No último dia da minha visita à Madeira, decidi ir até Porto Santo, pedalar pela ilha e entrar aleatoriamente num bar em cima da praia para beber algo fresco. Depois de dois dedos de conversa, uma madeirense pergunta “Então o que é que faz?”. Cá está: a última kriptonite. Em alguns momentos, sentimo-nos induzidos para uma definição. Só uma. Como se fossemos indecisos. Temos múltiplos interesses.
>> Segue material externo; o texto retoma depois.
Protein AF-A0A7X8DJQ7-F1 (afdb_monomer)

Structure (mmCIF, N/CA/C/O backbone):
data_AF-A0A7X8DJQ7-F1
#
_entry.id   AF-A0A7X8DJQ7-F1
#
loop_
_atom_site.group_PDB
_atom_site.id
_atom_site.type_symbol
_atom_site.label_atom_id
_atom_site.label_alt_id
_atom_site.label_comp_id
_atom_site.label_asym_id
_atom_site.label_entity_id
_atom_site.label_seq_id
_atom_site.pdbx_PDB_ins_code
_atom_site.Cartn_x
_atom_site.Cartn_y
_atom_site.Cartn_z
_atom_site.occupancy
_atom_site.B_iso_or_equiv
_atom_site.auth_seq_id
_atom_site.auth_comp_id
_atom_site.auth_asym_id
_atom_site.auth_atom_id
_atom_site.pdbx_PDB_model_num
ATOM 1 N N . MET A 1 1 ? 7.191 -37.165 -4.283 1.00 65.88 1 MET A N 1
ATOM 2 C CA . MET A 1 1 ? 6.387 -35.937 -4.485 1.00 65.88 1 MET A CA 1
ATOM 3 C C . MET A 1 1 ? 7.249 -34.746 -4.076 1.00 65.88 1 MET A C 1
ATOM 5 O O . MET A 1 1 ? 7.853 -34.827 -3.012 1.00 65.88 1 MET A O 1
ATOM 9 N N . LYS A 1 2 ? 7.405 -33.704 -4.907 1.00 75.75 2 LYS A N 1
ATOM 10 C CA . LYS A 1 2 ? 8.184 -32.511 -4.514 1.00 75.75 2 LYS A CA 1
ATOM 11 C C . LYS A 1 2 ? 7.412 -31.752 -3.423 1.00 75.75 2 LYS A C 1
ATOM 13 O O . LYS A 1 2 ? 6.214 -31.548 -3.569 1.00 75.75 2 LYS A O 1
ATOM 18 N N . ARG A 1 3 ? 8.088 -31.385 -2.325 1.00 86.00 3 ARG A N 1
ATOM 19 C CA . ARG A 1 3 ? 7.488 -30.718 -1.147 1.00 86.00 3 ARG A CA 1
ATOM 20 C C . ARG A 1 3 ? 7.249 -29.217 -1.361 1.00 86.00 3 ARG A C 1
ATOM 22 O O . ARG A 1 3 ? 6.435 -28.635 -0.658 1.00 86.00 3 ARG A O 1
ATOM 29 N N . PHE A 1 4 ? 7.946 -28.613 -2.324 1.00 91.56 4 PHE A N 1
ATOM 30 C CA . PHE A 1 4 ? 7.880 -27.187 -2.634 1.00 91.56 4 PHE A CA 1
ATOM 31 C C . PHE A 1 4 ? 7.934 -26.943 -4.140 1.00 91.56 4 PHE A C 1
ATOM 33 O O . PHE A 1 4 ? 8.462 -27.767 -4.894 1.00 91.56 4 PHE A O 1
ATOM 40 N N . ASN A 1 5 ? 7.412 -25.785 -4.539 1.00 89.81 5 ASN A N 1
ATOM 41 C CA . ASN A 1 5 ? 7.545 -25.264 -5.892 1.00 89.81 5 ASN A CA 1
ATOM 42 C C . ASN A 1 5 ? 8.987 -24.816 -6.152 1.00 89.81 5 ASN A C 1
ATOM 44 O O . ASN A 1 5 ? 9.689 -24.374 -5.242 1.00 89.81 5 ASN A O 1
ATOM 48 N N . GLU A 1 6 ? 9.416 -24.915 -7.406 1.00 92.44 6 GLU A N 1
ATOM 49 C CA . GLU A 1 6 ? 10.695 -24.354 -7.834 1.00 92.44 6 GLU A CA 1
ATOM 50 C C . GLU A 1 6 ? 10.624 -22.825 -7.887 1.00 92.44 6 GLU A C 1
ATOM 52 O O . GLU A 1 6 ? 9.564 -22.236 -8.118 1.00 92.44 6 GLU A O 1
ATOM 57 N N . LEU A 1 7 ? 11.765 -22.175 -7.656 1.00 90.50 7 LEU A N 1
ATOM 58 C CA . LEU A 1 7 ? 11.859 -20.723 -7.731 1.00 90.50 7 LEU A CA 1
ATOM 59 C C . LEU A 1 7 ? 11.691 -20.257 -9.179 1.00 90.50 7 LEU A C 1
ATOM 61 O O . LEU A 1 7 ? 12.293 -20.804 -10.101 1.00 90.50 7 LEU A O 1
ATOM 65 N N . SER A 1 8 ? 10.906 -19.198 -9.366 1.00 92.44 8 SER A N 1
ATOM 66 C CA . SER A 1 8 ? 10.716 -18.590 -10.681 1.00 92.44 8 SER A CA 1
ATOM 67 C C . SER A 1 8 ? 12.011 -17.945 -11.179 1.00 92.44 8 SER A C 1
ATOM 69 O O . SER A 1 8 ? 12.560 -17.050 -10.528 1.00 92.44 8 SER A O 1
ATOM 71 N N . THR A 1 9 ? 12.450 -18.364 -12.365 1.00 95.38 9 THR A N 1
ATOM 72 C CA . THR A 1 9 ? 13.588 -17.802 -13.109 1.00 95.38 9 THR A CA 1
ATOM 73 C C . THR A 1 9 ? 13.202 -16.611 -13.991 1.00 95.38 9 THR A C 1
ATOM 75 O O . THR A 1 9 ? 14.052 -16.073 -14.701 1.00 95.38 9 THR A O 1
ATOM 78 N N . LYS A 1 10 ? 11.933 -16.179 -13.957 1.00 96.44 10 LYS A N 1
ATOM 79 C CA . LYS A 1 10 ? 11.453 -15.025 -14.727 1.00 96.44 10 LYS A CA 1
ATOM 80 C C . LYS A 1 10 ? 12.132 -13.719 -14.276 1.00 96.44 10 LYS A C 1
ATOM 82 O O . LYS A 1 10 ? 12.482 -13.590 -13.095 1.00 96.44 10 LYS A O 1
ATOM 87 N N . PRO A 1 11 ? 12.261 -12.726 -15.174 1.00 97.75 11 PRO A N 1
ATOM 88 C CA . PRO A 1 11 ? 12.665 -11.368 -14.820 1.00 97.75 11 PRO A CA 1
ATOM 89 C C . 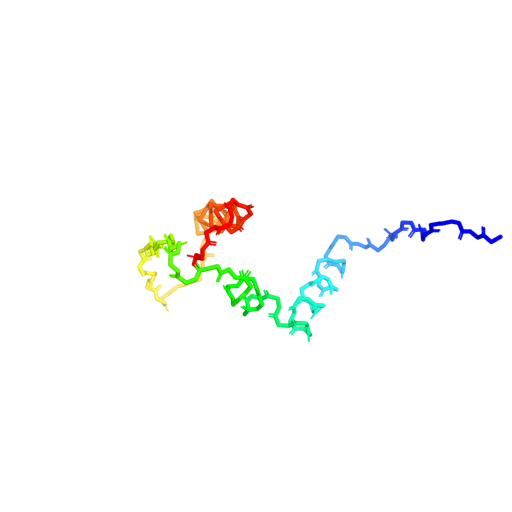PRO A 1 11 ? 11.860 -10.788 -13.646 1.00 97.75 11 PRO A C 1
ATOM 91 O O . PRO A 1 11 ? 10.679 -11.085 -13.475 1.00 97.75 11 PRO A O 1
ATOM 94 N N . VAL A 1 12 ? 12.488 -9.919 -12.840 1.00 97.00 12 VAL A N 1
ATOM 95 C CA . VAL A 1 12 ? 11.832 -9.249 -11.694 1.00 97.00 12 VAL A CA 1
ATOM 96 C C . VAL A 1 12 ? 10.558 -8.527 -12.130 1.00 97.00 12 VAL A C 1
ATOM 98 O O . VAL A 1 12 ? 9.523 -8.734 -11.508 1.00 97.00 12 VAL A O 1
ATOM 101 N N . LYS A 1 13 ? 10.624 -7.777 -13.237 1.00 97.81 13 LYS A N 1
ATOM 102 C CA . LYS A 1 13 ? 9.488 -7.050 -13.816 1.00 97.81 13 LYS A CA 1
ATOM 103 C C . LYS A 1 13 ? 8.261 -7.950 -13.999 1.00 97.81 13 LYS A C 1
ATOM 105 O O . LYS A 1 13 ? 7.181 -7.616 -13.527 1.00 97.81 13 LYS A O 1
ATOM 110 N N . ASP A 1 14 ? 8.440 -9.107 -14.629 1.00 98.00 14 ASP A N 1
ATOM 111 C CA . ASP A 1 14 ? 7.329 -10.009 -14.948 1.00 98.00 14 ASP A CA 1
ATOM 112 C C . ASP A 1 14 ? 6.728 -10.621 -13.674 1.00 98.00 14 ASP A C 1
ATOM 114 O O . ASP A 1 14 ? 5.515 -10.790 -13.562 1.00 98.00 14 ASP A O 1
ATOM 118 N N . ARG A 1 15 ? 7.570 -10.908 -12.671 1.00 96.88 15 ARG A N 1
ATOM 119 C CA . ARG A 1 15 ? 7.118 -11.406 -11.362 1.00 96.88 15 ARG A CA 1
ATOM 120 C C . ARG A 1 15 ? 6.342 -10.341 -10.584 1.00 96.88 15 ARG A C 1
ATOM 122 O O . ARG A 1 15 ? 5.332 -10.663 -9.967 1.00 96.88 15 ARG A O 1
ATOM 129 N N . GLU A 1 16 ? 6.782 -9.086 -10.621 1.00 97.94 16 GLU A N 1
ATOM 130 C CA . GLU A 1 16 ? 6.060 -7.965 -10.004 1.00 97.94 16 GLU A CA 1
ATOM 131 C C . GLU A 1 16 ? 4.711 -7.713 -10.694 1.00 97.94 16 GLU A C 1
ATOM 133 O O . GLU A 1 16 ? 3.706 -7.503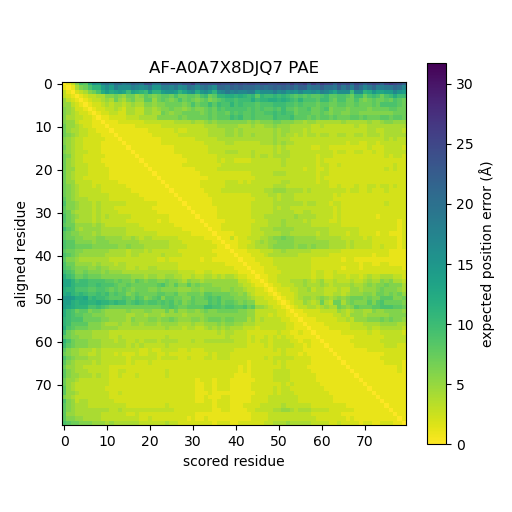 -10.015 1.00 97.94 16 GLU A O 1
ATOM 138 N N . GLU A 1 17 ? 4.650 -7.811 -12.026 1.00 98.12 17 GLU A N 1
ATOM 139 C CA . GLU A 1 17 ? 3.396 -7.722 -12.786 1.00 98.12 17 GLU A CA 1
ATOM 140 C C . GLU A 1 17 ? 2.435 -8.882 -12.464 1.00 98.12 17 GLU A C 1
ATOM 142 O O . GLU A 1 17 ? 1.224 -8.676 -12.362 1.00 98.12 17 GLU A O 1
ATOM 147 N N . GLU A 1 18 ? 2.945 -10.102 -12.270 1.00 97.62 18 GLU A N 1
ATOM 148 C CA . GLU A 1 18 ? 2.158 -11.258 -11.815 1.00 97.62 18 GLU A CA 1
ATOM 149 C C . GLU A 1 18 ? 1.582 -11.046 -10.411 1.00 97.62 18 GLU A C 1
ATOM 151 O O . GLU A 1 18 ? 0.382 -11.228 -10.212 1.00 97.62 18 GLU A O 1
ATOM 156 N N . ILE A 1 19 ? 2.399 -10.587 -9.459 1.00 97.50 19 ILE A N 1
ATOM 157 C CA . ILE A 1 19 ? 1.949 -10.285 -8.093 1.00 97.50 19 ILE A CA 1
ATOM 158 C C . ILE A 1 19 ? 0.917 -9.152 -8.096 1.00 97.50 19 ILE A C 1
ATOM 160 O O . ILE A 1 19 ? -0.111 -9.255 -7.431 1.00 97.50 19 ILE A O 1
ATOM 164 N N . SER A 1 20 ? 1.152 -8.087 -8.869 1.00 97.94 20 SER A N 1
ATOM 165 C CA . SER A 1 20 ? 0.221 -6.960 -8.971 1.00 97.94 20 SER A CA 1
ATOM 166 C C . SER A 1 20 ? -1.134 -7.380 -9.545 1.00 97.94 20 SER A C 1
ATOM 168 O O . SER A 1 20 ? -2.168 -6.909 -9.070 1.00 97.94 20 SER A O 1
ATOM 170 N N . ARG A 1 21 ? -1.151 -8.278 -10.541 1.00 98.50 21 ARG A N 1
ATOM 171 C CA . ARG A 1 21 ? -2.394 -8.859 -11.069 1.00 98.50 21 ARG A CA 1
ATOM 172 C C . ARG A 1 21 ? -3.105 -9.702 -10.022 1.00 98.50 21 ARG A C 1
ATOM 174 O O . ARG A 1 21 ? -4.275 -9.449 -9.764 1.00 98.50 21 ARG A O 1
ATOM 181 N N . TYR A 1 22 ? -2.385 -10.604 -9.362 1.00 98.31 22 TYR A N 1
ATOM 182 C CA . TYR A 1 22 ? -2.947 -11.431 -8.299 1.00 98.31 22 TYR A CA 1
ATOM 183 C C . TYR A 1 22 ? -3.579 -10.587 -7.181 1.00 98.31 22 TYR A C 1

Ou como refere a investigadora e oadora TED, Emilie Wapnick, “We are multipotencialites” (antigamente denominados polímatas).
Somos, em certa medida, os novos homens e mulheres renascentistas que durante tanto tempo foram admirados, mas que, nas últimas décadas, parecem ter sido um pouco descurados ou até desvalorizados.
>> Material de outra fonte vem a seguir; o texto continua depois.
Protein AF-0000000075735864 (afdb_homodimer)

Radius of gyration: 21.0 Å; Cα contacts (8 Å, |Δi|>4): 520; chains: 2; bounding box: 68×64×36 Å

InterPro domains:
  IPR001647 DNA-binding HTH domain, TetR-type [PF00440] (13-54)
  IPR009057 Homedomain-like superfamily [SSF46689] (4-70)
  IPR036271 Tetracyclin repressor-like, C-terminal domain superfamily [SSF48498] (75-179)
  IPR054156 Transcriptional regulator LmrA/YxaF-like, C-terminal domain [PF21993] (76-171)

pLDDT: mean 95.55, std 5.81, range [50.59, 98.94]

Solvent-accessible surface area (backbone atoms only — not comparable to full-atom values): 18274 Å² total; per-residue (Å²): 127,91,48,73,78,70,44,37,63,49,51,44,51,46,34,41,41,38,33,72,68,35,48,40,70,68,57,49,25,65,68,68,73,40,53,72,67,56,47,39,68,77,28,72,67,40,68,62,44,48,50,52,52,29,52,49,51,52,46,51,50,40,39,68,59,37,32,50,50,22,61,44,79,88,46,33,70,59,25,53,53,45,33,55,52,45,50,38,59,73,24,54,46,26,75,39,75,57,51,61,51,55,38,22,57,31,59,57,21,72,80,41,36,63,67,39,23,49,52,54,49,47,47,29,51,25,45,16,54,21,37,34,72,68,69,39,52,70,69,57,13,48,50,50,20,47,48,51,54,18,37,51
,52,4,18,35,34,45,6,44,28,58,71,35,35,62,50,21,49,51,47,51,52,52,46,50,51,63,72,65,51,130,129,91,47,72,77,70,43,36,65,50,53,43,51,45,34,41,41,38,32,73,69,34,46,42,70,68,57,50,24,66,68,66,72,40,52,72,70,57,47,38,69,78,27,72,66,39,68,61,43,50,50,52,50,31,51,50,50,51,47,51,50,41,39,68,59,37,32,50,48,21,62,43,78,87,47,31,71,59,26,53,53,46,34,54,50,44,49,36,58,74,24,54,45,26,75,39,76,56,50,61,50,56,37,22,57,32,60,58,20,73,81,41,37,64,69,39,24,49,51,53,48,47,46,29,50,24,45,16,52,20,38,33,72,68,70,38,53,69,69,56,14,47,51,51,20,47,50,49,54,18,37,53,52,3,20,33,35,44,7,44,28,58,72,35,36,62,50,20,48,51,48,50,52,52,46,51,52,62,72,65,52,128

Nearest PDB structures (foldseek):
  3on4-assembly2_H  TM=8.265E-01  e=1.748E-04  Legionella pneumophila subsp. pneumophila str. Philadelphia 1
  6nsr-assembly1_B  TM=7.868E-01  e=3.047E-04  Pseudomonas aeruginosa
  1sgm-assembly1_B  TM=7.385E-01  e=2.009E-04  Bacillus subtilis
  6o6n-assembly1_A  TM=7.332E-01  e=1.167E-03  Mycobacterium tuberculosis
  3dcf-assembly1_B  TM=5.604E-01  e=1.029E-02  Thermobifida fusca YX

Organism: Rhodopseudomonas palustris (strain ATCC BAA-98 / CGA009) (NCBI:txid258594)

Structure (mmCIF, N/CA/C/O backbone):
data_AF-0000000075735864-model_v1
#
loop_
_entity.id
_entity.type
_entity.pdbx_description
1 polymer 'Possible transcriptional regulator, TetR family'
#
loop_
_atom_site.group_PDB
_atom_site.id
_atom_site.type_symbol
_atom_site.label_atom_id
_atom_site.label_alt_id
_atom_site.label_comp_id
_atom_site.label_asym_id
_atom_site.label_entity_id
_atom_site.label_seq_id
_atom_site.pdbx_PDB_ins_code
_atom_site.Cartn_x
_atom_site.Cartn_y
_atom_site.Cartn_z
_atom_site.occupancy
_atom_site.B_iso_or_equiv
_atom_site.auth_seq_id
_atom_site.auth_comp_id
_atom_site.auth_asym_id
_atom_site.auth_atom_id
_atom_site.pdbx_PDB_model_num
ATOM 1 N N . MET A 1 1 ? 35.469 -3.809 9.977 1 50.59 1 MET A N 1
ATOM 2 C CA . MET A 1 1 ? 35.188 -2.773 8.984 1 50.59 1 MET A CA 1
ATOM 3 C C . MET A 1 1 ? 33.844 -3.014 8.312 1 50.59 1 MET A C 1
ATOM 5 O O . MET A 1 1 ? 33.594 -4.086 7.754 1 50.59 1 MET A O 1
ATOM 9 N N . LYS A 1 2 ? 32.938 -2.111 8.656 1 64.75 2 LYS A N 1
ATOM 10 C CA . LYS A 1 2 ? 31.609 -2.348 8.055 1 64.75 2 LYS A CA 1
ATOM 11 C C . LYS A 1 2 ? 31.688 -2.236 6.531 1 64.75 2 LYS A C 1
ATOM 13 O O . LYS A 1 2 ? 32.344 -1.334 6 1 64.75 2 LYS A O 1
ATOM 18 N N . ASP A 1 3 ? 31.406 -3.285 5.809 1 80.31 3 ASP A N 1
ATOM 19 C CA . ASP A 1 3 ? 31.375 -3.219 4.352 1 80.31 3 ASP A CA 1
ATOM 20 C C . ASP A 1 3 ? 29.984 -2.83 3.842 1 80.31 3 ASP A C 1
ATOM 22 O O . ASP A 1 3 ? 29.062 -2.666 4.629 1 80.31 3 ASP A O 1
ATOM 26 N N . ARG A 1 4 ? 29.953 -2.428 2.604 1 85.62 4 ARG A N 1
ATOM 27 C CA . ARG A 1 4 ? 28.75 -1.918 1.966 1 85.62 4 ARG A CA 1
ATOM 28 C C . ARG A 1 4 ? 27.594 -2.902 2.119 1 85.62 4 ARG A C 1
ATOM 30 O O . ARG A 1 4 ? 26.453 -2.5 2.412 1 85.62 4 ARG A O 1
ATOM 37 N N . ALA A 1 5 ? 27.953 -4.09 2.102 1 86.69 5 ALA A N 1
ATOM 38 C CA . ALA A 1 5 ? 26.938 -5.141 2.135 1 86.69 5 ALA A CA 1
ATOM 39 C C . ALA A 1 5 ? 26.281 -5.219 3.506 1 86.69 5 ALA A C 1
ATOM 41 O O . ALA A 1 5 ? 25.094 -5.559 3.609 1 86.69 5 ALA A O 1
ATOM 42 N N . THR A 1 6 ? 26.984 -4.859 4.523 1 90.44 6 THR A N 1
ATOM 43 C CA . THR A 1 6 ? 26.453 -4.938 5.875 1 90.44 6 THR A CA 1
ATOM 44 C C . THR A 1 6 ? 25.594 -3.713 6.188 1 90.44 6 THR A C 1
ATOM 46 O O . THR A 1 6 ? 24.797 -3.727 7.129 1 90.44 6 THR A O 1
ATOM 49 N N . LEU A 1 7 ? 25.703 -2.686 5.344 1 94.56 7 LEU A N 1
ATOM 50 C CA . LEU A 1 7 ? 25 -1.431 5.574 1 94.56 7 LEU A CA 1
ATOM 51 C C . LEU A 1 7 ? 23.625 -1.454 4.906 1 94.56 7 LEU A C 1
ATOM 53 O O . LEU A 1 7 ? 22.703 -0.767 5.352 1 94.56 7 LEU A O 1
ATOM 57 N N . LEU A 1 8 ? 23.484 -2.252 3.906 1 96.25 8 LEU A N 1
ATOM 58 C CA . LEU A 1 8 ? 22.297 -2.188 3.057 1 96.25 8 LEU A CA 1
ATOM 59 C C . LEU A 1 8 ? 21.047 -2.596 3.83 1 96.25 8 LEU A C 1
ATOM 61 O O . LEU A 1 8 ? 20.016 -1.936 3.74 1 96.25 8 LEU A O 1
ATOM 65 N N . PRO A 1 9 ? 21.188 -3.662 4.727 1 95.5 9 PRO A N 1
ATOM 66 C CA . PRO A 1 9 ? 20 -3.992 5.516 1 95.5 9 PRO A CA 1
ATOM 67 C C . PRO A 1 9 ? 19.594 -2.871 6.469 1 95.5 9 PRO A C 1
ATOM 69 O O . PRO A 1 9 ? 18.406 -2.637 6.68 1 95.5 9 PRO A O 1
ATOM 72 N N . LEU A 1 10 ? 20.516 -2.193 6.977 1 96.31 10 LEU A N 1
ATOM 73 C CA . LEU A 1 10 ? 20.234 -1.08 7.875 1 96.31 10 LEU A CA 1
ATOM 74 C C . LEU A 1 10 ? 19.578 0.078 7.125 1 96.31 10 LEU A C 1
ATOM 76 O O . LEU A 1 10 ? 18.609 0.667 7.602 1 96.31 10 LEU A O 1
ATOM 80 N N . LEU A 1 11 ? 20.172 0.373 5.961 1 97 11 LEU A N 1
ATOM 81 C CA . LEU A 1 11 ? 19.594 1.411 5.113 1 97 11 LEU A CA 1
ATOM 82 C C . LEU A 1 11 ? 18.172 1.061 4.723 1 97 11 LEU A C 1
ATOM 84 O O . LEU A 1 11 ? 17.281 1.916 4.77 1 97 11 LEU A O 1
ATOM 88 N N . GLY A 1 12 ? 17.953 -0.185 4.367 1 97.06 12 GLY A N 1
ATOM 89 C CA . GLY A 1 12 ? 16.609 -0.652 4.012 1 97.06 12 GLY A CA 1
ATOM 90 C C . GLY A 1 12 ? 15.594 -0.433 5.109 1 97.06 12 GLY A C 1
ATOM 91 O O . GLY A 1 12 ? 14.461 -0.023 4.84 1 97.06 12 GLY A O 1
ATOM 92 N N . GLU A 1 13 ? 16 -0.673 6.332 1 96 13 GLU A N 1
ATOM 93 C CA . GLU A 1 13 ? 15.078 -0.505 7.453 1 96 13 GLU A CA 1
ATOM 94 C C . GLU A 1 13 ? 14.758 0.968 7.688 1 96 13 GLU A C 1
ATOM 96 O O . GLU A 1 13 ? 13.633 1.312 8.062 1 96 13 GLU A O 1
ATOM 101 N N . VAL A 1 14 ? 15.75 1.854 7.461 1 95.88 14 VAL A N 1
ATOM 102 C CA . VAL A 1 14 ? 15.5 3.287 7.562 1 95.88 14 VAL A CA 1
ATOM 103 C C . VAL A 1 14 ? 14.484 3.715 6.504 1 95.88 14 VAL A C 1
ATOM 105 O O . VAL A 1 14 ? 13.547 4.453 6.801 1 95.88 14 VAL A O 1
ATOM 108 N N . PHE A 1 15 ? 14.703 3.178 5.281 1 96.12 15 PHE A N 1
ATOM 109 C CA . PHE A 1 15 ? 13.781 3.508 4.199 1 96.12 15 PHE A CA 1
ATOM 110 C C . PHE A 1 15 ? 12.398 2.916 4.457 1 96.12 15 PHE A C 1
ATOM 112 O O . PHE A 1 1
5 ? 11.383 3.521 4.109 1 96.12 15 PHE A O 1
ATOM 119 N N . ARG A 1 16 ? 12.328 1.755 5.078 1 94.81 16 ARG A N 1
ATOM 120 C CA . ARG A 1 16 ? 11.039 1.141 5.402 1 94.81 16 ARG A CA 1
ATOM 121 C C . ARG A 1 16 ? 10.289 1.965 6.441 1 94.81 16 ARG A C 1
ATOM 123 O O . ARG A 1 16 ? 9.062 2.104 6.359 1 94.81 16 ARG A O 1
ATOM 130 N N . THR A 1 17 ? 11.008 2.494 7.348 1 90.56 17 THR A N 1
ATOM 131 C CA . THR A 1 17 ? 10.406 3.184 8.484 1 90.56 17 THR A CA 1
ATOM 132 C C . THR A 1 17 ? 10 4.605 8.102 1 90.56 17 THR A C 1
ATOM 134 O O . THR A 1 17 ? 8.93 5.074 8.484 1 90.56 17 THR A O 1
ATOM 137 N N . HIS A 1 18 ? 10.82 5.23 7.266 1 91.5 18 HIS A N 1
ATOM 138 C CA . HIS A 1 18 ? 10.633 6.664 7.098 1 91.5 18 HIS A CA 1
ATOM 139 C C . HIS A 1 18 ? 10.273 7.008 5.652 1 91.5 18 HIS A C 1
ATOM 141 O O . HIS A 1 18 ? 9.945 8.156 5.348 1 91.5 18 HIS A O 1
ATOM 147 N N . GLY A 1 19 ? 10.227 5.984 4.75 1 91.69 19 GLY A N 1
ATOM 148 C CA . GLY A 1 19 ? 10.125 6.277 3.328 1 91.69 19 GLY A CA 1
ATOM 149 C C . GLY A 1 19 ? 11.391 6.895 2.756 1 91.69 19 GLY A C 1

Aliás, se visitarem algum perfil ou biografia do Leonardo da Vinci ou encontram imensas slashes (cientista/ matemático/ engenheiro/ inventor/ anatomista/ pintor/ escultor/ arquitecto/ botânico/ poeta/ músico) ou encontram simplesmente “Leonardo da vinda, Polímata”. Leonardo era, sem dúvida, um slashman. E você? Já é reflectiu sobre as suas slashes?
Veja também este artigo.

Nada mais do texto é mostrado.